Measurement of the Parameters of Atmospheric-Pressure Barrier-Torch Discharge

Summary: The atmospheric plasma jet system was investigated for deposition of oxide layers on polymer (kapton) substrates. The plasma in the system was excited by an RF power source working in pulse modulated mode. This modulation allowed exciting high density plasma in the active part of the duty cycle and simultaneously keeping the neutral gas in the plasma jets at the substrate sufficiently cold, thus protecting the kapton substrate from thermal damage. The atmospheric plasma jet system was tested in two configurations: as single jet system and as linear multi-jet system with four equivalent jets. The plasma in the system was investigated by means of impedance measurements. A calibrated capacitive voltage probe and a Rogowski current coil were used for direct measurement of voltage and current RF waveforms, respectively.

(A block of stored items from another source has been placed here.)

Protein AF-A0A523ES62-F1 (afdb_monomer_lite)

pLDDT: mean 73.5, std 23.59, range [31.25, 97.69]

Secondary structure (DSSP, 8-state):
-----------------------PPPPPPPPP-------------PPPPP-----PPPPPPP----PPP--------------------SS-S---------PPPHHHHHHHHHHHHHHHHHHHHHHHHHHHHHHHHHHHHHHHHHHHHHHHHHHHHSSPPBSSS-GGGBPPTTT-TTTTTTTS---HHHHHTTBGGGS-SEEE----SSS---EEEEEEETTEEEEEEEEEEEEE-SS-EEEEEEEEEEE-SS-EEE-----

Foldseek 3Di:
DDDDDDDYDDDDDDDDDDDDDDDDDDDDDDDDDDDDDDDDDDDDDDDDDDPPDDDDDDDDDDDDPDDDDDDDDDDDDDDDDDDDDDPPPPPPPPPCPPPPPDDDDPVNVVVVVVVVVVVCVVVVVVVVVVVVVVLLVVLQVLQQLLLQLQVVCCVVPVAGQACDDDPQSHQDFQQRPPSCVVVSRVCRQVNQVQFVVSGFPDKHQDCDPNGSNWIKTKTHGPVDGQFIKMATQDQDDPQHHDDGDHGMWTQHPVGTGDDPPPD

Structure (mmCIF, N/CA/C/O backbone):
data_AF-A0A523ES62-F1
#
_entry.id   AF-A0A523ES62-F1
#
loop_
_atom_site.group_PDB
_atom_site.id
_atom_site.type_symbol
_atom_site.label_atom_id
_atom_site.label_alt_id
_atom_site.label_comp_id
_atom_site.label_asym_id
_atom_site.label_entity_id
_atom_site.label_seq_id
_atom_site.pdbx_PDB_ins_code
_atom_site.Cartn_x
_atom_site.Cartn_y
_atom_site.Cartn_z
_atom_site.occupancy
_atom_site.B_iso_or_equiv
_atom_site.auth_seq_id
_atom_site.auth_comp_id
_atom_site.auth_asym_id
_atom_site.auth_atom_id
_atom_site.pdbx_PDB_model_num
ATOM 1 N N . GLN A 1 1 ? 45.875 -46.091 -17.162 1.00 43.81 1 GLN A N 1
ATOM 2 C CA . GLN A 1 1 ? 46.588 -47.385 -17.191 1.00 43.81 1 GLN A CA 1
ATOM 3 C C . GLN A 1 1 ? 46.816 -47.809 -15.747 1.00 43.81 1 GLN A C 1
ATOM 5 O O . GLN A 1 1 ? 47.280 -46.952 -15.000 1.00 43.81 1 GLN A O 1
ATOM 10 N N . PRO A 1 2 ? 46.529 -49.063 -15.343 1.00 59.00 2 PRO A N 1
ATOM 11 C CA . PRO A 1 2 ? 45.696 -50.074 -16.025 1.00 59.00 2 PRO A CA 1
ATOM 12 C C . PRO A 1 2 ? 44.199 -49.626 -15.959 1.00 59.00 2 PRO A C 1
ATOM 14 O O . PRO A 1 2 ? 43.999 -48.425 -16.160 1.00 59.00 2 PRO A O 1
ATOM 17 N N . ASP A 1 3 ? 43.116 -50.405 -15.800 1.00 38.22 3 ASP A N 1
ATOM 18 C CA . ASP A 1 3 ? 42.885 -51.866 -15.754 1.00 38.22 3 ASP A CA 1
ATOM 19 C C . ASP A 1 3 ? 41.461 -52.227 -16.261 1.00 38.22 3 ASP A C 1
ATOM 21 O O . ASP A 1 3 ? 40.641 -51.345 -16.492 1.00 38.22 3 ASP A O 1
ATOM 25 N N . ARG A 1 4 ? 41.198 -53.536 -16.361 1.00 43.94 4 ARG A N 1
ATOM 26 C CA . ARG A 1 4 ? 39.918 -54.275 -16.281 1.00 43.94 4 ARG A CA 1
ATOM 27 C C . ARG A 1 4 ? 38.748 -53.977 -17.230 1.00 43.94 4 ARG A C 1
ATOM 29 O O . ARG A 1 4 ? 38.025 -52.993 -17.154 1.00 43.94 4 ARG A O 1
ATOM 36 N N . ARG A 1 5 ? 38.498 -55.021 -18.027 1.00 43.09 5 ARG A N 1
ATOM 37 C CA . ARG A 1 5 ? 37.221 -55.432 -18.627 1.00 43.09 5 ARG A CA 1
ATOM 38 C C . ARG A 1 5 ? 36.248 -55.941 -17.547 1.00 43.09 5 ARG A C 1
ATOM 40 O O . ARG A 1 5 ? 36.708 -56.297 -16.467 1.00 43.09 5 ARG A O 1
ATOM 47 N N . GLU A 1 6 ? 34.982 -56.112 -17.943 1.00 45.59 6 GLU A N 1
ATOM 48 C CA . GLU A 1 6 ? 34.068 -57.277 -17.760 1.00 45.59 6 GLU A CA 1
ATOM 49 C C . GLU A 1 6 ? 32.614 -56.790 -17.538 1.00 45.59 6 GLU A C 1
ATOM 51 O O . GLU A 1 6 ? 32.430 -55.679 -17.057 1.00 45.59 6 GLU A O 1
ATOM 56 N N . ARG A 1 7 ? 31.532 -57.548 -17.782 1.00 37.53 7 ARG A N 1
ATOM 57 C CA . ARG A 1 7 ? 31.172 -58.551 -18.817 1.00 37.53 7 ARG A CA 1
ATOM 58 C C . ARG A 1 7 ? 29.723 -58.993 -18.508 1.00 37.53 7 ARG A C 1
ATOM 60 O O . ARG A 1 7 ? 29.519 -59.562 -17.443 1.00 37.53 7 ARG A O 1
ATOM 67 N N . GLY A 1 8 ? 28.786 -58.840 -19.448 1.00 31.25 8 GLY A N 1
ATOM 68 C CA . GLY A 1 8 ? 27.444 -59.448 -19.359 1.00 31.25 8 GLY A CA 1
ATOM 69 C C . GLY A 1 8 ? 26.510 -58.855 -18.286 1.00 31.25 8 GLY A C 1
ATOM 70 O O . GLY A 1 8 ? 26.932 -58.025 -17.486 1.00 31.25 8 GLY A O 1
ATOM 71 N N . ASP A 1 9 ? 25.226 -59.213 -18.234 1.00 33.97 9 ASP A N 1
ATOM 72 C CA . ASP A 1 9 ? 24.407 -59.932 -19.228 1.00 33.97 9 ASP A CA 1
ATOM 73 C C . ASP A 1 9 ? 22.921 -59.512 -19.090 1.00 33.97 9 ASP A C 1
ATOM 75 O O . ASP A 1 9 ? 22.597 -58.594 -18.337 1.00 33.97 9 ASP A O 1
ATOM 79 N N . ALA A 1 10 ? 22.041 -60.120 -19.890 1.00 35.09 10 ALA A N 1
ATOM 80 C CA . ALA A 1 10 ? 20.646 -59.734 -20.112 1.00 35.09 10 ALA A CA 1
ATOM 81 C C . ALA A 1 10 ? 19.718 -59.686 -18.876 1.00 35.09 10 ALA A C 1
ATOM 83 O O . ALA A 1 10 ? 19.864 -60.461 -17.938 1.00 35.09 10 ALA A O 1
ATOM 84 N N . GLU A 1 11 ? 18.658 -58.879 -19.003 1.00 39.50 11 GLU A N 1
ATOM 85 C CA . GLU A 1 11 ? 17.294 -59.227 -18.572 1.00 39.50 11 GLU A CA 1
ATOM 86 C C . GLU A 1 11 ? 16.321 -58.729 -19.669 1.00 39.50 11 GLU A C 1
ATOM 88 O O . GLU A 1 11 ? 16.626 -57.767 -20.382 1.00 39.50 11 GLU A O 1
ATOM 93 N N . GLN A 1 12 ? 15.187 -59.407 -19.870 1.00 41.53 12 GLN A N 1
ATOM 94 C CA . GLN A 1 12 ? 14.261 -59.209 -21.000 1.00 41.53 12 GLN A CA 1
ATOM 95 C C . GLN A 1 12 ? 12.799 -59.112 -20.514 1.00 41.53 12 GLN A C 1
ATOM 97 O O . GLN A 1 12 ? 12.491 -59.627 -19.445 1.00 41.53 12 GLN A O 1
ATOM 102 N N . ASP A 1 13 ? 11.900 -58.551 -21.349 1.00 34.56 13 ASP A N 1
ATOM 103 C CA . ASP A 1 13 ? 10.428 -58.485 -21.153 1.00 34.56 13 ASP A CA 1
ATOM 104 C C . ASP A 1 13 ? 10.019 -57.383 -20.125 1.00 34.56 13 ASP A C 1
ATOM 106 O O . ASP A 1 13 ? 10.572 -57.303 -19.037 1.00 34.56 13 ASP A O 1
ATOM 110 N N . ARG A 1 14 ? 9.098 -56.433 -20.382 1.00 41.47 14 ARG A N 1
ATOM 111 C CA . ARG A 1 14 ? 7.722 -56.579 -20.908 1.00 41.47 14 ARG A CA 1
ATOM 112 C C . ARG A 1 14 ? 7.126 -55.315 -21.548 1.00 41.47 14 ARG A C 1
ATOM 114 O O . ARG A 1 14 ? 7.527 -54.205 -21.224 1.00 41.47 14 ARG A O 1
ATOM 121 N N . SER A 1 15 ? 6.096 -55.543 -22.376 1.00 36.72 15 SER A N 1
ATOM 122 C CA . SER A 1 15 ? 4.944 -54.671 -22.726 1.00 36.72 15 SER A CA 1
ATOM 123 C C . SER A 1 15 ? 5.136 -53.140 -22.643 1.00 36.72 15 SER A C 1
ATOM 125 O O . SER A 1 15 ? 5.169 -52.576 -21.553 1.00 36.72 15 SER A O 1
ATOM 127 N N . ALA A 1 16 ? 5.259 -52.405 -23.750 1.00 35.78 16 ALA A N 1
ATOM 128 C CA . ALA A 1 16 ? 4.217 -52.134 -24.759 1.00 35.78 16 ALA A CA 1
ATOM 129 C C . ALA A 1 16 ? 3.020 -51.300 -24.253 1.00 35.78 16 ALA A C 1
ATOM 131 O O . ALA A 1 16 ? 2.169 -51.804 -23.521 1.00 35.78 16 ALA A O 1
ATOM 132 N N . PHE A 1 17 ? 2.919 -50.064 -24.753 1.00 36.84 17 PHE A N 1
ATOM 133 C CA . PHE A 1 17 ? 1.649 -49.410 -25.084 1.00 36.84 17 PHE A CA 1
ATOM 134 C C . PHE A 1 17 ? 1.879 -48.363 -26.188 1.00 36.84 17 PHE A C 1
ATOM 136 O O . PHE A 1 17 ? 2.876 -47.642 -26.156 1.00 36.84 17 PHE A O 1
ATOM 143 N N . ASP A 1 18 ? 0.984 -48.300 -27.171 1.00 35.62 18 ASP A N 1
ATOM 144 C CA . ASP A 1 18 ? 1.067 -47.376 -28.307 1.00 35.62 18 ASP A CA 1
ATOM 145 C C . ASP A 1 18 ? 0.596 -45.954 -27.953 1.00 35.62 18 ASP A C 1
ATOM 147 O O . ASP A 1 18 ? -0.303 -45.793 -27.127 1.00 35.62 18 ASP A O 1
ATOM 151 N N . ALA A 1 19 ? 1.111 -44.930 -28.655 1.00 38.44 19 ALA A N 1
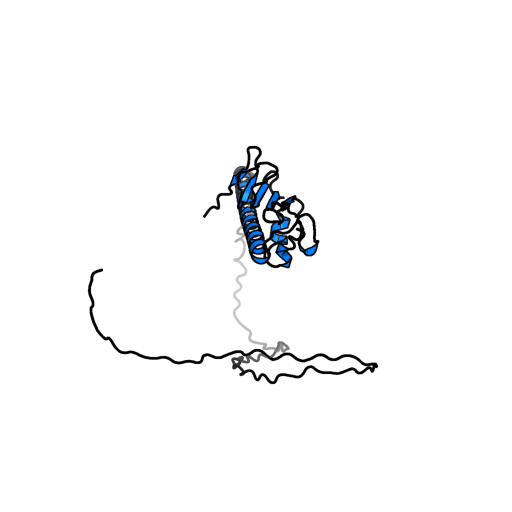ATOM 152 C CA . ALA A 1 19 ? 0.300 -44.142 -29.605 1.00 38.44 19 ALA A CA 1
ATOM 153 C C . ALA A 1 19 ? 1.010 -42.889 -30.176 1.00 38.44 19 ALA A C 1
ATOM 155 O O . ALA A 1 19 ? 1.573 -42.078 -29.450 1.00 38.44 19 ALA A O 1
ATOM 156 N N . ALA A 1 20 ? 0.866 -42.717 -31.495 1.00 40.97 20 ALA A N 1
ATOM 157 C CA . ALA A 1 20 ? 0.739 -41.456 -32.244 1.00 40.97 20 ALA A CA 1
ATOM 158 C C . ALA A 1 20 ? 1.546 -40.207 -31.807 1.00 40.97 20 ALA A C 1
ATOM 160 O O . ALA A 1 20 ? 1.083 -39.383 -31.019 1.00 40.97 20 ALA A O 1
ATOM 161 N N . GLY A 1 21 ? 2.665 -39.959 -32.498 1.00 35.94 21 GLY A N 1
ATOM 162 C CA . GLY A 1 21 ? 3.242 -38.619 -32.632 1.00 35.94 21 GLY A CA 1
ATOM 163 C C . GLY A 1 21 ? 2.821 -37.946 -33.945 1.00 35.94 21 GLY A C 1
ATOM 164 O O . GLY A 1 21 ? 3.261 -38.363 -35.014 1.00 35.94 21 GLY A O 1
ATOM 165 N N . HIS A 1 22 ? 2.030 -36.874 -33.862 1.00 43.66 22 HIS A N 1
ATOM 166 C CA . HIS A 1 22 ? 1.800 -35.900 -34.938 1.00 43.66 22 HIS A CA 1
ATOM 167 C C . HIS A 1 22 ? 1.742 -34.490 -34.311 1.00 43.66 22 HIS A C 1
ATOM 169 O O . HIS A 1 22 ? 1.214 -34.336 -33.216 1.00 43.66 22 HIS A O 1
ATOM 175 N N . GLY A 1 23 ? 2.241 -33.416 -34.924 1.00 34.66 23 GLY A N 1
ATOM 176 C CA . GLY A 1 23 ? 2.835 -33.317 -36.264 1.00 34.66 23 GLY A CA 1
ATOM 177 C C . GLY A 1 23 ? 2.377 -32.065 -37.018 1.00 34.66 23 GLY A C 1
ATOM 178 O O . GLY A 1 23 ? 2.035 -32.163 -38.192 1.00 34.66 23 GLY A O 1
ATOM 179 N N . CYS A 1 24 ? 2.284 -30.916 -36.342 1.00 32.69 24 CYS A N 1
ATOM 180 C CA . CYS A 1 24 ? 1.786 -29.675 -36.939 1.00 32.69 24 CYS A CA 1
ATOM 181 C C . CYS A 1 24 ? 2.847 -29.051 -37.856 1.00 32.69 24 CYS A C 1
ATOM 183 O O . CYS A 1 24 ? 3.930 -28.707 -37.390 1.00 32.69 24 CYS A O 1
ATOM 185 N N . ALA A 1 25 ? 2.525 -28.896 -39.142 1.00 38.41 25 ALA A N 1
ATOM 186 C CA . ALA A 1 25 ? 3.387 -28.264 -40.139 1.00 38.41 25 ALA A CA 1
ATOM 187 C C . ALA A 1 25 ? 2.976 -26.805 -40.407 1.00 38.41 25 ALA A C 1
ATOM 189 O O . ALA A 1 25 ? 1.801 -26.450 -40.307 1.00 38.41 25 ALA A O 1
ATOM 190 N N . GLU A 1 26 ? 3.950 -25.974 -40.774 1.00 44.78 26 GLU A N 1
ATOM 191 C CA . GLU A 1 26 ? 3.760 -24.559 -41.116 1.00 44.78 26 GLU A CA 1
ATOM 192 C C . GLU A 1 26 ? 3.227 -24.375 -42.556 1.00 44.78 26 GLU A C 1
ATOM 194 O O . GLU A 1 26 ? 3.575 -25.158 -43.446 1.00 44.78 26 GLU A O 1
ATOM 199 N N . PRO A 1 27 ? 2.418 -23.332 -42.832 1.00 57.75 27 PRO A N 1
ATOM 200 C CA . PRO A 1 27 ? 2.034 -22.957 -44.192 1.00 57.75 27 PRO A CA 1
ATOM 201 C C . PRO A 1 27 ? 3.120 -22.103 -44.893 1.00 57.75 27 PRO A C 1
ATOM 203 O O . PRO A 1 27 ? 3.779 -21.291 -44.241 1.00 57.75 27 PRO A O 1
ATOM 206 N N . PRO A 1 28 ? 3.303 -22.231 -46.223 1.00 61.44 28 PRO A N 1
ATOM 207 C CA . PRO A 1 28 ? 4.331 -21.505 -46.977 1.00 61.44 28 PRO A CA 1
ATOM 208 C C . PRO A 1 28 ? 3.958 -20.035 -47.289 1.00 61.44 28 PRO A C 1
ATOM 210 O O . PRO A 1 28 ? 2.779 -19.678 -47.279 1.00 61.44 28 PRO A O 1
ATOM 213 N N . PRO A 1 29 ? 4.943 -19.172 -47.621 1.00 53.19 29 PRO A N 1
ATOM 214 C CA . PRO A 1 29 ? 4.718 -17.750 -47.896 1.00 53.19 29 PRO A CA 1
ATOM 215 C C . PRO A 1 29 ? 4.159 -17.468 -49.303 1.00 53.19 29 PRO A C 1
ATOM 217 O O . PRO A 1 29 ? 4.511 -18.133 -50.279 1.00 53.19 29 PRO A O 1
ATOM 220 N N . HIS A 1 30 ? 3.360 -16.402 -49.426 1.00 53.34 30 HIS A N 1
ATOM 221 C CA . HIS A 1 30 ? 2.893 -15.862 -50.710 1.00 53.34 30 HIS A CA 1
ATOM 222 C C . HIS A 1 30 ? 3.782 -14.701 -51.211 1.00 53.34 30 HIS A C 1
ATOM 224 O O . HIS A 1 30 ? 4.173 -13.851 -50.409 1.00 53.34 30 HIS A O 1
ATOM 230 N N . PRO A 1 31 ? 4.072 -14.608 -52.526 1.00 48.59 31 PRO A N 1
ATOM 231 C CA . PRO A 1 31 ? 4.741 -13.452 -53.126 1.00 48.59 31 PRO A CA 1
ATOM 232 C C . PRO A 1 31 ? 3.773 -12.269 -53.320 1.00 48.59 31 PRO A C 1
ATOM 234 O O . PRO A 1 31 ? 2.571 -12.458 -53.499 1.00 48.59 31 PRO A O 1
ATOM 237 N N . GLY A 1 32 ? 4.300 -11.042 -53.288 1.00 37.12 32 GLY A N 1
ATOM 238 C CA . GLY A 1 32 ? 3.499 -9.811 -53.313 1.00 37.12 32 GLY A CA 1
ATOM 239 C C . GLY A 1 32 ? 3.143 -9.272 -54.706 1.00 37.12 32 GLY A C 1
ATOM 240 O O . GLY A 1 32 ? 3.766 -9.617 -55.709 1.00 37.12 32 GLY A O 1
ATOM 241 N N . GLY A 1 33 ? 2.172 -8.353 -54.739 1.00 32.91 33 GLY A N 1
ATOM 242 C CA . GLY A 1 33 ? 1.789 -7.578 -55.922 1.00 32.91 33 GLY A CA 1
ATOM 243 C C . GLY A 1 33 ? 0.868 -6.399 -55.576 1.00 32.91 33 GLY A C 1
ATOM 244 O O . GLY A 1 33 ? -0.025 -6.524 -54.743 1.00 32.91 33 GLY A O 1
ATOM 245 N N . MET A 1 34 ? 1.100 -5.252 -56.215 1.00 37.41 34 MET A N 1
ATOM 246 C CA . MET A 1 34 ? 0.301 -4.016 -56.169 1.00 37.41 34 MET A CA 1
ATOM 247 C C . MET A 1 34 ? 0.556 -3.220 -57.466 1.00 37.41 34 MET A C 1
ATOM 249 O O . MET A 1 34 ? 1.613 -3.426 -58.068 1.00 37.41 34 MET A O 1
ATOM 253 N N . PRO A 1 35 ? -0.289 -2.238 -57.845 1.00 54.91 35 PRO A N 1
ATOM 254 C CA . PRO A 1 35 ? -1.660 -1.943 -57.400 1.00 54.91 35 PRO A CA 1
ATOM 255 C C . PRO A 1 35 ? -2.663 -2.020 -58.581 1.00 54.91 35 PRO A C 1
ATOM 257 O O . PRO A 1 35 ? -2.273 -2.401 -59.682 1.00 54.91 35 PRO A O 1
ATOM 260 N N . ASN A 1 36 ? -3.933 -1.631 -58.376 1.00 36.81 36 ASN A N 1
ATOM 261 C CA . ASN A 1 36 ? -4.693 -0.748 -59.292 1.00 36.81 36 ASN A CA 1
ATOM 262 C C . ASN A 1 36 ? -6.073 -0.350 -58.709 1.00 36.81 36 ASN A C 1
ATOM 264 O O . ASN A 1 36 ? -6.299 -0.517 -57.512 1.00 36.81 36 ASN A O 1
ATOM 268 N N . SER A 1 37 ? -6.907 0.317 -59.513 1.00 41.59 37 SER A N 1
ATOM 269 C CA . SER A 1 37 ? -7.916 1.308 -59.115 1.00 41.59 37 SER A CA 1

From these data the power deposited in the discharge and the plasma column impedance were estimated. The real part of plasma impedance was used for electron concentration n_e estimation. It was found that the electron concentration in the plasma jet was about 2 × 10¹³ cm⁻³. The atmospheric plasma jet source was used for low temperature deposition of conductive oxide (ZnO) thin films on kapton, silicon and quartz glass substrates. As growth precursors for ZnO films, Zn-acetylacetonate vapors were used. Deposited ZnO films on both kapton and quartz glass contained hexagonal crystalline phase. They were optically transparent and had an electrical conductivity σ ≈ 10⁻¹–10⁰ S · cm⁻¹.